=== TASK TO CARRY OUT ===
From the entries below, print exactly the span beginning with the line holding "ATOM 47 N N" and ending with the line holding "13.335 1.00 87.00 7 ARG A N 1", endpoints included, and skip any pictures.

=== RECORDS TO PROCESS ===
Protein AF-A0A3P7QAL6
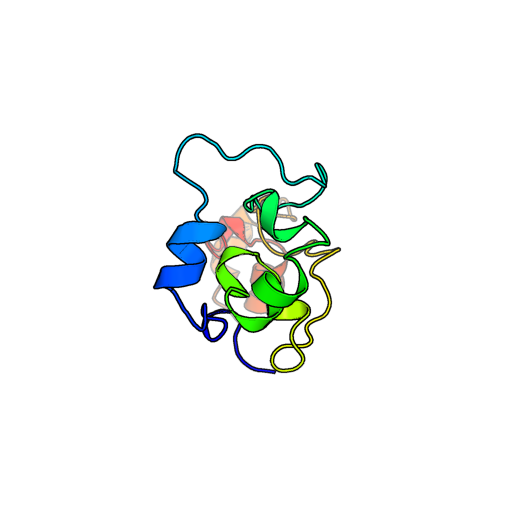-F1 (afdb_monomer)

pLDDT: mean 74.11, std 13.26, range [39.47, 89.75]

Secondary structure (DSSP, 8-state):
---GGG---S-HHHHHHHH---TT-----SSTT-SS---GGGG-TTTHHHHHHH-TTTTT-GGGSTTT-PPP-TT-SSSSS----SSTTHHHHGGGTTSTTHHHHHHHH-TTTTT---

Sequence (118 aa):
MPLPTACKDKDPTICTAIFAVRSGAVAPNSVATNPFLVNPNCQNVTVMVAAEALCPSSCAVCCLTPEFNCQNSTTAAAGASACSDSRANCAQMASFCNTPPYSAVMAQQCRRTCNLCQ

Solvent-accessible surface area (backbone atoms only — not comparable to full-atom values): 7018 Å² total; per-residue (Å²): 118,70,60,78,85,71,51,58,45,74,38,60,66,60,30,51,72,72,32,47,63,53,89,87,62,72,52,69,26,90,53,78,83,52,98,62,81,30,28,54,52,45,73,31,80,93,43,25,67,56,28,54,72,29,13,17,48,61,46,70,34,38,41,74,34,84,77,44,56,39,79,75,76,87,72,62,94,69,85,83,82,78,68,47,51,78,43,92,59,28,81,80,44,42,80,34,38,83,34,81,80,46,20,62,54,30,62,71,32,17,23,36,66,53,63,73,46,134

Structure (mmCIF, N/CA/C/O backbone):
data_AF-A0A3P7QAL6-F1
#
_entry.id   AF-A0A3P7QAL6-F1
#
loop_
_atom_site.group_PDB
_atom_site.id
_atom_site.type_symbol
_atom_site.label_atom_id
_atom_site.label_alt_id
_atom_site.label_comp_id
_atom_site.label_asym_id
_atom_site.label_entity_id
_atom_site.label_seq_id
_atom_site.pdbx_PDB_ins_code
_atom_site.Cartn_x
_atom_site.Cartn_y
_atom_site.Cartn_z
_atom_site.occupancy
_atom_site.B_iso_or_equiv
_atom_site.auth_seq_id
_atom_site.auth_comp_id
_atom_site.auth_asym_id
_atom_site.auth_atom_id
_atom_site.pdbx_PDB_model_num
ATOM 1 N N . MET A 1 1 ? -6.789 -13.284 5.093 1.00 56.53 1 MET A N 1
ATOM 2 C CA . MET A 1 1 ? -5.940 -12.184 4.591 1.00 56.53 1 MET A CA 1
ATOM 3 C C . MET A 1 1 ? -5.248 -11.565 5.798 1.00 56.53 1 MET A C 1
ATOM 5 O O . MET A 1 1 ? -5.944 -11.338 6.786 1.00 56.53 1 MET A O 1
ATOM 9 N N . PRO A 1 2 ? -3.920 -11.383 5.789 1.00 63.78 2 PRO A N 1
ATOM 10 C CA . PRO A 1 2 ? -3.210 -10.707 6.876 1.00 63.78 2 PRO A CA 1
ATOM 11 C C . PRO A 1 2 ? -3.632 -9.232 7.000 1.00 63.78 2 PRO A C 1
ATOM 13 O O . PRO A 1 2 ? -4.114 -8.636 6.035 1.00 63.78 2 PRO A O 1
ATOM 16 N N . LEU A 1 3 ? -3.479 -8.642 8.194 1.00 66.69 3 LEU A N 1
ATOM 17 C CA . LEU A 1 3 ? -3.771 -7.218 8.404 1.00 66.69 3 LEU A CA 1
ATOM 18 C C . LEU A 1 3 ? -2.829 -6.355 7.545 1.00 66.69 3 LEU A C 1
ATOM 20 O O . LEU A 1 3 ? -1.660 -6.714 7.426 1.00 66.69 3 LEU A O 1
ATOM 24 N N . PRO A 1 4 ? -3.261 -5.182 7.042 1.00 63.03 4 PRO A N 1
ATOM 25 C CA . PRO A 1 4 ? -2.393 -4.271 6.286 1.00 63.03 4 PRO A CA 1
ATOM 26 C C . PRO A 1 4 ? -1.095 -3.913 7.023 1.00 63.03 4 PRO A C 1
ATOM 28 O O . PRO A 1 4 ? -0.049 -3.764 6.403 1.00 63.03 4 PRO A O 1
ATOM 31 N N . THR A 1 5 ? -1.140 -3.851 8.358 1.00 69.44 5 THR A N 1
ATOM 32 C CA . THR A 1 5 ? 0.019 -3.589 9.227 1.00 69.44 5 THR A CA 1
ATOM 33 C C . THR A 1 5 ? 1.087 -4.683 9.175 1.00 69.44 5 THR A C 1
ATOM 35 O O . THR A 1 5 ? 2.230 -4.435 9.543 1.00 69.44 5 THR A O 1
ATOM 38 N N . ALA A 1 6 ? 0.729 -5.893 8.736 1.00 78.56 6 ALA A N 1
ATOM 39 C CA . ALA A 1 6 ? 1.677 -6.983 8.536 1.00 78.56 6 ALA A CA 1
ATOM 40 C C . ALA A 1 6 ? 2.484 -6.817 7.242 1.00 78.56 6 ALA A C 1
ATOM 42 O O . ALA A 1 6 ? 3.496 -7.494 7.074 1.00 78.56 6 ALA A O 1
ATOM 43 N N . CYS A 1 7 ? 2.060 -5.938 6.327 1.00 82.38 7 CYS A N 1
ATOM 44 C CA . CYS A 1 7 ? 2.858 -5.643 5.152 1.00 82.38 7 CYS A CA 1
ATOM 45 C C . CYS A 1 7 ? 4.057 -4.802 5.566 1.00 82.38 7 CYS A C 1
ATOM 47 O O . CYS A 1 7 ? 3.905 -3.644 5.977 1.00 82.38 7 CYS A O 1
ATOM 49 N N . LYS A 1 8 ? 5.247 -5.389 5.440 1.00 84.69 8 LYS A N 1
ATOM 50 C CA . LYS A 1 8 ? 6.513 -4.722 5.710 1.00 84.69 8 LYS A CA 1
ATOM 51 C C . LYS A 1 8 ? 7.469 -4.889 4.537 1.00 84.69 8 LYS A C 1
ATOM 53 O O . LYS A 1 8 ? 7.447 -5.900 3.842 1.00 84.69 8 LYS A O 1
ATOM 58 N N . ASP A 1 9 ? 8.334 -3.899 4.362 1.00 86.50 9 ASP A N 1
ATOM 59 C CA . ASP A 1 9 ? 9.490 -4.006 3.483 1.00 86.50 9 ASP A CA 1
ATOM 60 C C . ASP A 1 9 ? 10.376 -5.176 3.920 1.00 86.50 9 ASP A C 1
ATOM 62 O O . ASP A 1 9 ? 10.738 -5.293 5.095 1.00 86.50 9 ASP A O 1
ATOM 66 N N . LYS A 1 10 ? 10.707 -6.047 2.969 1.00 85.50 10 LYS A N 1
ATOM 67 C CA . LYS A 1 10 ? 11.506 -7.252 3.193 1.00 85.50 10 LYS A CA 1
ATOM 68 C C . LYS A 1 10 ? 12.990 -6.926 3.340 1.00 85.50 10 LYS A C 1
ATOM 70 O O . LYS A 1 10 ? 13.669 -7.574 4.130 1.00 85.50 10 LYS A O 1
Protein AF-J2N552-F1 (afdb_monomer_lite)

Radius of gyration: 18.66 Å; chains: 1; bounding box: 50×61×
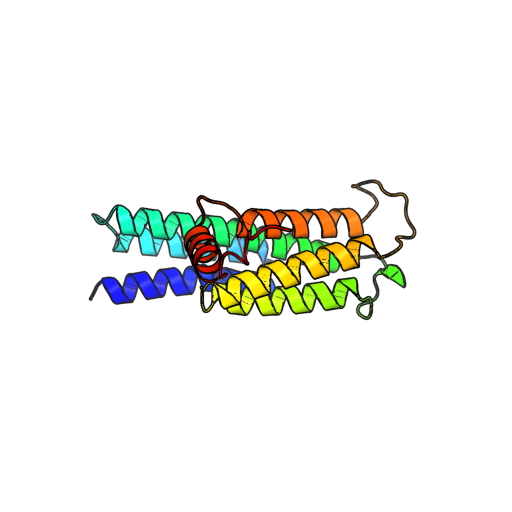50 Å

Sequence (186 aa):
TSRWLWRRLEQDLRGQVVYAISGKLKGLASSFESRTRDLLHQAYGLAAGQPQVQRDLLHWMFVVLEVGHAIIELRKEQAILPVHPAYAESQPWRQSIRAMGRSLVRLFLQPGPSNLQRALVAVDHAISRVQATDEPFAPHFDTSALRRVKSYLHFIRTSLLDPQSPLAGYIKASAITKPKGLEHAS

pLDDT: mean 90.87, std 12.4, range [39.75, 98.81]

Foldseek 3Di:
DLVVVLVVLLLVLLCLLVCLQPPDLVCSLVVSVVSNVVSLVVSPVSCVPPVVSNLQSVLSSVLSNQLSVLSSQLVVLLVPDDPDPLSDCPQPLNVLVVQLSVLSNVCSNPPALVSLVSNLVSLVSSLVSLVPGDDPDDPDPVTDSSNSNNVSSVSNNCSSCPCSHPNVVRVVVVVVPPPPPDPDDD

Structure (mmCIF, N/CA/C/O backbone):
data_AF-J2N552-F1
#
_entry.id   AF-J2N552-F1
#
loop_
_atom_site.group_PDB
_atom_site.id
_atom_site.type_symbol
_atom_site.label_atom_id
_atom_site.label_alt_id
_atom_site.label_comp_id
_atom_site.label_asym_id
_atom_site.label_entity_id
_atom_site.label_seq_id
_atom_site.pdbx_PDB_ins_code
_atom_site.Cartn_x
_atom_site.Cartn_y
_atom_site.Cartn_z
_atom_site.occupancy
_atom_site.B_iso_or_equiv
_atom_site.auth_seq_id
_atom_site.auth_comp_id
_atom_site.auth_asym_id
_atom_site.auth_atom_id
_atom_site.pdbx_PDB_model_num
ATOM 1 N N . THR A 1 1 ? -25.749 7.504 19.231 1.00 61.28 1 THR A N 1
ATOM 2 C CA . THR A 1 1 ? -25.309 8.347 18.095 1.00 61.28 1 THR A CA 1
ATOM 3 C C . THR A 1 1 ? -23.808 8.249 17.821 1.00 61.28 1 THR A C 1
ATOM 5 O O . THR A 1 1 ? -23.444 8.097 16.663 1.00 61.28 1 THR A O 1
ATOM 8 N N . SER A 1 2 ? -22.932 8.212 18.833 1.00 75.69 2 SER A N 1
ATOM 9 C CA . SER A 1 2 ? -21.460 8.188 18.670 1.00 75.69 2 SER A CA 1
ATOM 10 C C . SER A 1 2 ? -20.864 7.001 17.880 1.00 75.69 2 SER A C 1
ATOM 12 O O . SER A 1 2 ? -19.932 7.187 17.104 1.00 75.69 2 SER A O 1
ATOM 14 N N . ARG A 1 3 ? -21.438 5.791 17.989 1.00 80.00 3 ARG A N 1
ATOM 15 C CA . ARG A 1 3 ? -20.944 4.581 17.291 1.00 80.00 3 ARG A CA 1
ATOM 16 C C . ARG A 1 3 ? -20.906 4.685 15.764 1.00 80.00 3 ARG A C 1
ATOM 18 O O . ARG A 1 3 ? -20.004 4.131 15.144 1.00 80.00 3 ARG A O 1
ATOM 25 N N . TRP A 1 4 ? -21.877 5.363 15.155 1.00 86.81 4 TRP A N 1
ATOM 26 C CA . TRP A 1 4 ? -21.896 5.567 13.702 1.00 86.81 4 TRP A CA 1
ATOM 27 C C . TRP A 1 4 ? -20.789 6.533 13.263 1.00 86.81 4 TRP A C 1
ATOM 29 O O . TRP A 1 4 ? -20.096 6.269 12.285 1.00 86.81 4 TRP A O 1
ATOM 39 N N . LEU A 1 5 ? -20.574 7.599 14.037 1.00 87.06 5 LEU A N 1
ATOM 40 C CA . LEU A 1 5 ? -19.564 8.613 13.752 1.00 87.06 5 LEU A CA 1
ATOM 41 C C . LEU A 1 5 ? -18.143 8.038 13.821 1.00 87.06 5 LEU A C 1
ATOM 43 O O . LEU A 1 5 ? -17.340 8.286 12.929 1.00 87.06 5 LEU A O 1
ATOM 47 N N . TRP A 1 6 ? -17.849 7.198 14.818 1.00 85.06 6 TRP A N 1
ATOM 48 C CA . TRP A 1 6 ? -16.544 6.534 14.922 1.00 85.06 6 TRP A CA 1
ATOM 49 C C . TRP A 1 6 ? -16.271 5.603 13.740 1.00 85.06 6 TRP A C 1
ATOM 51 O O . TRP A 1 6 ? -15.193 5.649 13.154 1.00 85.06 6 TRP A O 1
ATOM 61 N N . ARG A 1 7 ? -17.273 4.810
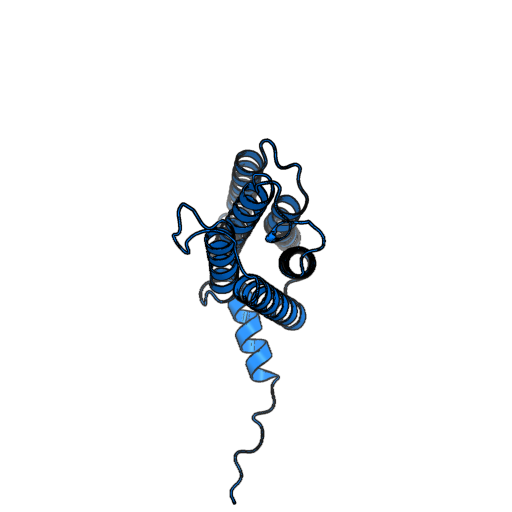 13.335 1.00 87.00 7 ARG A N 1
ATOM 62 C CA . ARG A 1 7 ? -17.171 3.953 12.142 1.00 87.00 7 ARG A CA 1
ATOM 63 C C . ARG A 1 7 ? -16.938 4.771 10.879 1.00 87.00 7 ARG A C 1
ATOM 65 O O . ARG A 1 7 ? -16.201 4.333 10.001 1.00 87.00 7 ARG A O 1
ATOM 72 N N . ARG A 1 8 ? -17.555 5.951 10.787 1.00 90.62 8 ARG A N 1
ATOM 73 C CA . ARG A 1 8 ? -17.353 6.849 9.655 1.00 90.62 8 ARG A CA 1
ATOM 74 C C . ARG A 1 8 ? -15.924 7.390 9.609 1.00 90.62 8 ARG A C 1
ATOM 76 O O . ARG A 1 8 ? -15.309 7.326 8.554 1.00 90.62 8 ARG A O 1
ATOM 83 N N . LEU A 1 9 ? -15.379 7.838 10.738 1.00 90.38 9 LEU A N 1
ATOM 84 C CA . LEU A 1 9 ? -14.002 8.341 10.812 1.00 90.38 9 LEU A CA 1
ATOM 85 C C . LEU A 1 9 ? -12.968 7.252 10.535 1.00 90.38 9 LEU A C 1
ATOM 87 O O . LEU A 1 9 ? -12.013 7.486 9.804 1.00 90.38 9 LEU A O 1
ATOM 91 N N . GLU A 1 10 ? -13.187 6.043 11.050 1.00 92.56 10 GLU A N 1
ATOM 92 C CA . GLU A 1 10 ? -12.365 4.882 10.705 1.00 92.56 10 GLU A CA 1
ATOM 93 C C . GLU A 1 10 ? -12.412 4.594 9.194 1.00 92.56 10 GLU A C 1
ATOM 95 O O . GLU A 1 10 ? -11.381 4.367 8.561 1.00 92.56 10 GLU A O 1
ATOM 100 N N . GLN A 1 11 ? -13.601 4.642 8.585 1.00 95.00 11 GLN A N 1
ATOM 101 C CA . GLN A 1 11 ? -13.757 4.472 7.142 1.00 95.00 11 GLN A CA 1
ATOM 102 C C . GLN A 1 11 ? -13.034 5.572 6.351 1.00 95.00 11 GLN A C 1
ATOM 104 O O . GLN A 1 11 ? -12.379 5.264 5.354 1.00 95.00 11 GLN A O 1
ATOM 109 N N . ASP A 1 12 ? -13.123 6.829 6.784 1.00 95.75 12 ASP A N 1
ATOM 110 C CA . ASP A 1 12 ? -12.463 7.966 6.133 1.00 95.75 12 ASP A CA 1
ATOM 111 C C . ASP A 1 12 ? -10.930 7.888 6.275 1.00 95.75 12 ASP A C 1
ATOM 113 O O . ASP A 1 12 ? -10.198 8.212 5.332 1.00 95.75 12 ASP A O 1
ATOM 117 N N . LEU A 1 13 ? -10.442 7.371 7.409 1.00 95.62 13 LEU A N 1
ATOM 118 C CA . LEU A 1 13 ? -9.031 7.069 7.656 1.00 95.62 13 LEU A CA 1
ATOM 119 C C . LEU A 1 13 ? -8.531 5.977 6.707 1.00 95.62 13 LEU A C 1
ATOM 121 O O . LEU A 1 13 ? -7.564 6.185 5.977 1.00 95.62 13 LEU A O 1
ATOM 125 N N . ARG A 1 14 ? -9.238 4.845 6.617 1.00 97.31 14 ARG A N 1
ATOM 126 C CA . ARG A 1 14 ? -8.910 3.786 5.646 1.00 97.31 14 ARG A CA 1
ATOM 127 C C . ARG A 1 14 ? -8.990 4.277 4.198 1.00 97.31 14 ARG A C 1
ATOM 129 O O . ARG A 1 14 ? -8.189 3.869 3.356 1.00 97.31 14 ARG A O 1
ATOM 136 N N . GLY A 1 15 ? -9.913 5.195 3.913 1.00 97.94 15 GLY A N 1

=== SOLUTION TO THIS PROBLEM ===
ATOM 47 N N . TRP A 1 6 ? -17.849 7.198 14.818 1.00 85.06 6 TRP A N 1
ATOM 48 C CA . TRP A 1 6 ? -16.544 6.534 14.922 1.00 85.06 6 TRP A CA 1
ATOM 49 C C . TRP A 1 6 ? -16.271 5.603 13.740 1.00 85.06 6 TRP A C 1
ATOM 51 O O . TRP A 1 6 ? -15.193 5.649 13.154 1.00 85.06 6 TRP A O 1
ATOM 61 N N . ARG A 1 7 ? -17.273 4.810
 13.335 1.00 87.00 7 ARG A N 1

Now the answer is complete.